Каждый вторник по вечерам у Кленека — дома он сам или нет — проходят шикарные вечеринки. В данный момент Кленек во Франции, снимает там фильм. Поскольку формально он все еще женат на немецкой баронессе, то по чешским законам половину года может проводить за границей, якобы с супругой. Путь в чешскую киноиндустрию с некоторых пор для него закрыт, но он по-прежнему живет в палаццо и даже общается со старыми друзьями, хотя многие из них объявлены заклятыми врагами режима. Никто не знает, за что ему такие привилегии, — вероятно, Кленек нужен для пропаганды, чтобы было кого предъявлять иностранным критикам как пример творческого человека, который живет как ему заблагорассудится. Кроме того, отпуская его работать за рубеж, они гребут налоги с его немалых заграничных гонораров. А еще, объясняет Болотка, не исключено, что Кленек — агент.
— Вероятно, он передает им всякое-разное, — говорит Болотка. — Но это не имеет значения. Никто при нем ничего не говорит, и сам он это знает, и те тоже.
— Тогда в чем смысл?
— Смысл в том, что Кленек доносит не про политику, а про секс. Его дом нашпигован жучками. Тайная полиция прослушивает магнитофонные записи с его вечеринок. Шныряет вокруг, подглядывает в окна. Работа у них такая. Иногда им удается увидеть нечто пикантное. Что приятно разнообразит пошлость и мерзость их рабочей рутины. Им это на руку. Всем это на руку. К Кленеку ходят пятнадцатилетние девочки. Разоденутся как проститутки и приезжают чуть ли не за сотню километров. Всех их, даже школьниц, тянет на развлечения. Ты любишь оргии, и я тебя туда проведу. С тех пор как нагрянули русские, в Чехии лучшие оргии во всей Европе. Свободы меньше, бл****ва больше. У Кленека можно делать все, что в голову взбредет. С наркотиками швах, зато виски хоть залейся. Можно трахаться, можно мастурбировать, любоваться грязными картинками, любоваться собой в зеркале, можно вообще ничего не делать. Все лучшие люди — там. И худшие тоже. Мы все теперь товарищи. Поучаствуй в оргии, Цукерман, — увидишь, чем кончаются революции.
Небольшое палаццо Кленека, постройки семнадцатого века, стоит на Кампе, густо утыканном домами островке, куда с Карлова моста ведет длинная мокрая лестница. Когда стоишь на булыжной площади перед обиталищем Кленека, слышно, как далеко внизу бьется об отвесную каменную набережную кипучая Влтава. Выйдя из моей гостиницы, мы с Болоткой, пропетляв по лабиринту гетто, миновали россыпь поваленных надгробий — здесь, сообщил Болотка, было самое старое из кладбищ, уцелевших в Европе. Выщербленные ветром плиты за железной оградой выглядят не как место вечного упокоения, а как последствия урагана. Двенадцать тысяч евреев захоронены во много слоев на пятачке, который по нью-йоркским меркам считался бы небольшой парковочной площадкой. По плитам моросит дождик, на деревьях сидят вороны.
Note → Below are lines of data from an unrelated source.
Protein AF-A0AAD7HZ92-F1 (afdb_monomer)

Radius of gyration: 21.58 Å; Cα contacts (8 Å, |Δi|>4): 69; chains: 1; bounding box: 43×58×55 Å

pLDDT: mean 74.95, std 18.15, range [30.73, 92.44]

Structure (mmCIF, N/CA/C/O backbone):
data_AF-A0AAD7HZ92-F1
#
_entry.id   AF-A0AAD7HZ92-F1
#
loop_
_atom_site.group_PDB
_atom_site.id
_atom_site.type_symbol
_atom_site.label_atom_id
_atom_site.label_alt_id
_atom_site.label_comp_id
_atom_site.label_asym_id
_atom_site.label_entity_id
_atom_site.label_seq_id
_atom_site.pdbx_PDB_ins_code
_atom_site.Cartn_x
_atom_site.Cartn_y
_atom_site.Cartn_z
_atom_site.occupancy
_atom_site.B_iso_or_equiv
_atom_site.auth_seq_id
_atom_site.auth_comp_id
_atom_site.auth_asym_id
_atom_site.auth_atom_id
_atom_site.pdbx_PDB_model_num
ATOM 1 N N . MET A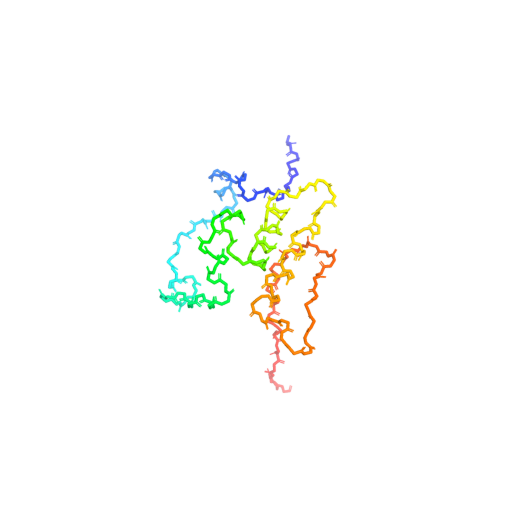 1 1 ? 28.208 -25.571 -24.849 1.00 42.34 1 MET A N 1
ATOM 2 C CA . MET A 1 1 ? 27.408 -25.600 -23.608 1.00 42.34 1 MET A CA 1
ATOM 3 C C . MET A 1 1 ? 27.412 -24.186 -23.072 1.00 42.34 1 MET A C 1
ATOM 5 O O . MET A 1 1 ? 28.496 -23.645 -22.914 1.00 42.34 1 MET A O 1
ATOM 9 N N . ALA A 1 2 ? 26.250 -23.546 -22.970 1.00 48.69 2 ALA A N 1
ATOM 10 C CA . ALA A 1 2 ? 26.163 -22.151 -22.551 1.00 48.69 2 ALA A CA 1
ATOM 11 C C . ALA A 1 2 ? 25.931 -22.095 -21.038 1.00 48.69 2 ALA A C 1
ATOM 13 O O . ALA A 1 2 ? 24.985 -22.715 -20.551 1.00 48.69 2 ALA A O 1
ATOM 14 N N . ASP A 1 3 ? 26.778 -21.361 -20.319 1.00 55.62 3 ASP A N 1
ATOM 15 C CA . ASP A 1 3 ? 26.528 -20.984 -18.929 1.00 55.62 3 ASP A CA 1
ATOM 16 C C . ASP A 1 3 ? 25.393 -19.959 -18.906 1.00 55.62 3 ASP A C 1
ATOM 18 O O . ASP A 1 3 ? 25.592 -18.758 -19.090 1.00 55.62 3 ASP A O 1
ATOM 22 N N . ILE A 1 4 ? 24.164 -20.448 -18.746 1.00 65.88 4 ILE A N 1
ATOM 23 C CA . ILE A 1 4 ? 23.001 -19.584 -18.564 1.00 65.88 4 ILE A CA 1
ATOM 24 C C . ILE A 1 4 ? 23.040 -19.103 -17.117 1.00 65.88 4 ILE A C 1
ATOM 26 O O . ILE A 1 4 ? 22.708 -19.849 -16.194 1.00 65.88 4 ILE A O 1
ATOM 30 N N . LEU A 1 5 ? 23.457 -17.853 -16.925 1.00 60.66 5 LEU A N 1
ATOM 31 C CA . LEU A 1 5 ? 23.381 -17.172 -15.638 1.00 60.66 5 LEU A CA 1
ATOM 32 C C . LEU A 1 5 ? 21.901 -17.083 -15.230 1.00 60.66 5 LEU A C 1
ATOM 34 O O . LEU A 1 5 ? 21.109 -16.383 -15.859 1.00 60.66 5 LEU A O 1
ATOM 38 N N . ARG A 1 6 ? 21.504 -17.853 -14.213 1.00 61.12 6 ARG A N 1
ATOM 39 C CA . ARG A 1 6 ? 20.117 -17.937 -13.735 1.00 61.12 6 ARG A CA 1
ATOM 40 C C . ARG A 1 6 ? 19.855 -16.809 -12.735 1.00 61.12 6 ARG A C 1
ATOM 42 O O . ARG A 1 6 ? 19.934 -17.023 -11.530 1.00 61.12 6 ARG A O 1
ATOM 49 N N . SER A 1 7 ? 19.589 -15.600 -13.220 1.00 66.81 7 SER A N 1
ATOM 50 C CA . SER A 1 7 ? 19.020 -14.541 -12.381 1.00 66.81 7 SER A CA 1
ATOM 51 C C . SER A 1 7 ? 17.504 -14.717 -12.264 1.00 66.81 7 SER A C 1
ATOM 53 O O . SER A 1 7 ? 16.852 -15.246 -13.168 1.00 66.81 7 SER A O 1
ATOM 55 N N . ALA A 1 8 ? 16.935 -14.292 -11.132 1.00 63.78 8 ALA A N 1
ATOM 56 C CA . ALA A 1 8 ? 15.487 -14.230 -10.981 1.00 63.78 8 ALA A CA 1
ATOM 57 C C . ALA A 1 8 ? 14.919 -13.246 -12.014 1.00 63.78 8 ALA A C 1
ATOM 59 O O . ALA A 1 8 ? 15.352 -12.094 -12.086 1.00 63.78 8 ALA A O 1
ATOM 60 N N . LYS A 1 9 ? 13.977 -13.715 -12.832 1.00 68.94 9 LYS A N 1
ATOM 61 C CA . LYS A 1 9 ? 13.243 -12.874 -13.778 1.00 68.94 9 LYS A CA 1
ATOM 62 C C . LYS A 1 9 ? 12.173 -12.061 -13.055 1.00 68.94 9 LYS A C 1
ATOM 64 O O . LYS A 1 9 ? 11.653 -12.498 -12.026 1.00 68.94 9 LYS A O 1
ATOM 69 N N . SER A 1 10 ? 11.819 -10.912 -13.629 1.00 70.69 10 SER A N 1
ATOM 70 C CA . SER A 1 10 ? 10.635 -10.152 -13.219 1.00 70.69 10 SER A CA 1
ATOM 71 C C . SER A 1 10 ? 9.405 -11.059 -13.239 1.00 70.69 10 SER A C 1
ATOM 73 O O . SER A 1 10 ? 9.273 -11.878 -14.144 1.00 70.69 10 SER A O 1
ATOM 75 N N . GLY A 1 11 ? 8.504 -10.921 -12.261 1.00 68.44 11 GLY A N 1
ATOM 76 C CA . GLY A 1 11 ? 7.303 -11.759 -12.130 1.00 68.44 11 GLY A CA 1
ATOM 77 C C . GLY A 1 11 ? 6.441 -11.811 -13.400 1.00 68.44 11 GLY A C 1
ATOM 78 O O . GLY A 1 11 ? 5.882 -12.856 -13.715 1.00 68.44 11 GLY A O 1
ATOM 79 N N . ASN A 1 12 ? 6.418 -10.721 -14.172 1.00 73.00 12 ASN A N 1
ATOM 80 C CA . ASN A 1 12 ? 5.667 -10.625 -15.428 1.00 73.00 12 ASN A CA 1
ATOM 81 C C . ASN A 1 12 ? 6.372 -11.272 -16.634 1.00 73.00 12 ASN A C 1
ATOM 83 O O . ASN A 1 12 ? 5.736 -11.478 -17.662 1.00 73.00 12 ASN A O 1
ATOM 87 N N . ASP A 1 13 ? 7.661 -11.598 -16.520 1.00 77.88 13 ASP A N 1
ATOM 88 C CA . ASP A 1 13 ? 8.465 -12.160 -17.614 1.00 77.88 13 ASP A CA 1
ATOM 89 C C . ASP A 1 13 ? 8.526 -13.698 -17.575 1.00 77.88 13 ASP A C 1
ATOM 91 O O . ASP A 1 13 ? 9.277 -14.309 -18.340 1.00 77.88 13 ASP A O 1
ATOM 95 N N . TRP A 1 14 ? 7.779 -14.333 -16.664 1.00 79.50 14 TRP A N 1
ATOM 96 C CA . TRP A 1 14 ? 7.706 -15.788 -16.552 1.00 79.50 14 TRP A CA 1
ATOM 97 C C . TRP A 1 14 ? 6.742 -16.356 -17.591 1.00 79.50 14 TRP A C 1
ATOM 99 O O . TRP A 1 14 ? 5.539 -16.113 -17.549 1.00 79.50 14 TRP A O 1
ATOM 109 N N . THR A 1 15 ? 7.273 -17.156 -18.512 1.00 83.19 15 THR A N 1
ATOM 110 C CA . THR A 1 15 ? 6.463 -17.883 -19.502 1.00 83.19 15 THR A CA 1
ATOM 111 C C . THR A 1 15 ? 6.036 -19.258 -18.982 1.00 83.19 15 THR A C 1
ATOM 113 O O . THR A 1 15 ? 6.688 -19.830 -18.109 1.00 83.19 15 THR A O 1
ATOM 116 N N . GLU A 1 16 ? 4.978 -19.848 -19.550 1.00 81.31 16 GLU A N 1
ATOM 117 C CA . GLU A 1 16 ? 4.516 -21.202 -19.180 1.00 81.31 16 GLU A CA 1
ATOM 118 C C . GLU A 1 16 ? 5.626 -22.258 -19.295 1.00 81.31 16 GLU A C 1
ATOM 120 O O . GLU A 1 16 ? 5.768 -23.119 -18.425 1.00 81.31 16 GLU A O 1
ATOM 125 N N . ASN A 1 17 ? 6.467 -22.152 -20.329 1.00 80.31 17 ASN A N 1
ATOM 126 C CA . ASN A 1 17 ? 7.612 -23.041 -20.535 1.00 80.31 17 ASN A CA 1
ATOM 127 C C . ASN A 1 17 ? 8.622 -22.953 -19.386 1.00 80.31 17 ASN A C 1
ATOM 129 O O . ASN A 1 17 ? 9.238 -23.950 -19.012 1.00 80.31 17 ASN A O 1
ATOM 133 N N . GLU A 1 18 ? 8.798 -21.763 -18.821 1.00 81.50 18 GLU A N 1
ATOM 134 C CA . GLU A 1 18 ? 9.707 -21.538 -17.705 1.00 81.50 18 GLU A CA 1
ATOM 135 C C . GLU A 1 18 ? 9.084 -22.006 -16.399 1.00 81.50 18 GLU A C 1
ATOM 137 O O . GLU A 1 18 ? 9.738 -22.729 -15.653 1.00 81.50 18 GLU A O 1
ATOM 142 N N . LEU A 1 19 ? 7.807 -21.706 -16.157 1.00 83.25 19 LEU A N 1
ATOM 143 C CA . LEU A 1 19 ? 7.077 -22.253 -15.012 1.00 83.25 19 LEU A CA 1
ATOM 144 C C . LEU A 1 19 ? 7.164 -23.788 -14.990 1.00 83.25 19 LEU A C 1
ATOM 146 O O . LEU A 1 19 ? 7.505 -24.365 -13.958 1.00 83.25 19 LEU A O 1
ATOM 150 N N . ALA A 1 20 ? 6.987 -24.446 -16.139 1.00 80.81 20 ALA A N 1
ATOM 151 C CA . ALA A 1 20 ? 7.161 -25.890 -16.277 1.00 80.81 20 ALA A CA 1
ATOM 152 C C . ALA A 1 20 ? 8.611 -26.345 -16.022 1.00 80.81 20 ALA A C 1
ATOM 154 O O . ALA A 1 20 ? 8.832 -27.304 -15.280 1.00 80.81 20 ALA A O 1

У Кленека: крупные возрастные дамы в плащах из темного искусственного шелка, хорошенькие молодые женщины в длинных платьях и драгоценностях, похожие на почтовых служащих плотные мужчины средних лет в бесформенных костюмах, пожилые седовласые мужи, несколько тощих парней в американских джинсах — и ни одной девчонки пятнадцати лет. Видимо, Болотка шутки ради сгустил краски, живописуя гостю глубину развращенности пражан — остудил, как ушатом холодной воды, фантазии свободного мира о сугубой высоконравственности местных политических страдальцев.
Сидя рядом со мной на диване, Болотка растолковывает, кто тут кто и что собой представляет:
— Вон тот, пока его не уволили, был журналистом. Обожает порнографию. Своими глазами видел, как он брал девчонку сзади, а сам в это время почитывал непристойную книжонку. А тот — бездарный абстрактный художник. Лучшую свою картину он создал в тот день, когда пришли русские. Вышел на улицу и малевал повсюду уличные знаки, чтобы сбить танки с пути. У него самый длинный член в Праге. А тот мелкий служащий — господин Водичка. Очень хороший, прямо-таки прекрасный писатель, но всего боится. Как увидит какую петицию — хлопается в обморок. Когда приходит в себя, обещает все подписать: он на девяносто восемь процентов за то, чтобы поставить подпись, и всего лишь на два против, и как только обмозгует эти два процента — сразу подпишет. На следующий день эти два процента разрастаются до ста. Буквально на этой неделе господин Водичка обратился к властям с просьбой простить его, если он вдруг поддержал кого не следовало. Надеется, что тогда ему снова разрешат писать о его половых извращениях.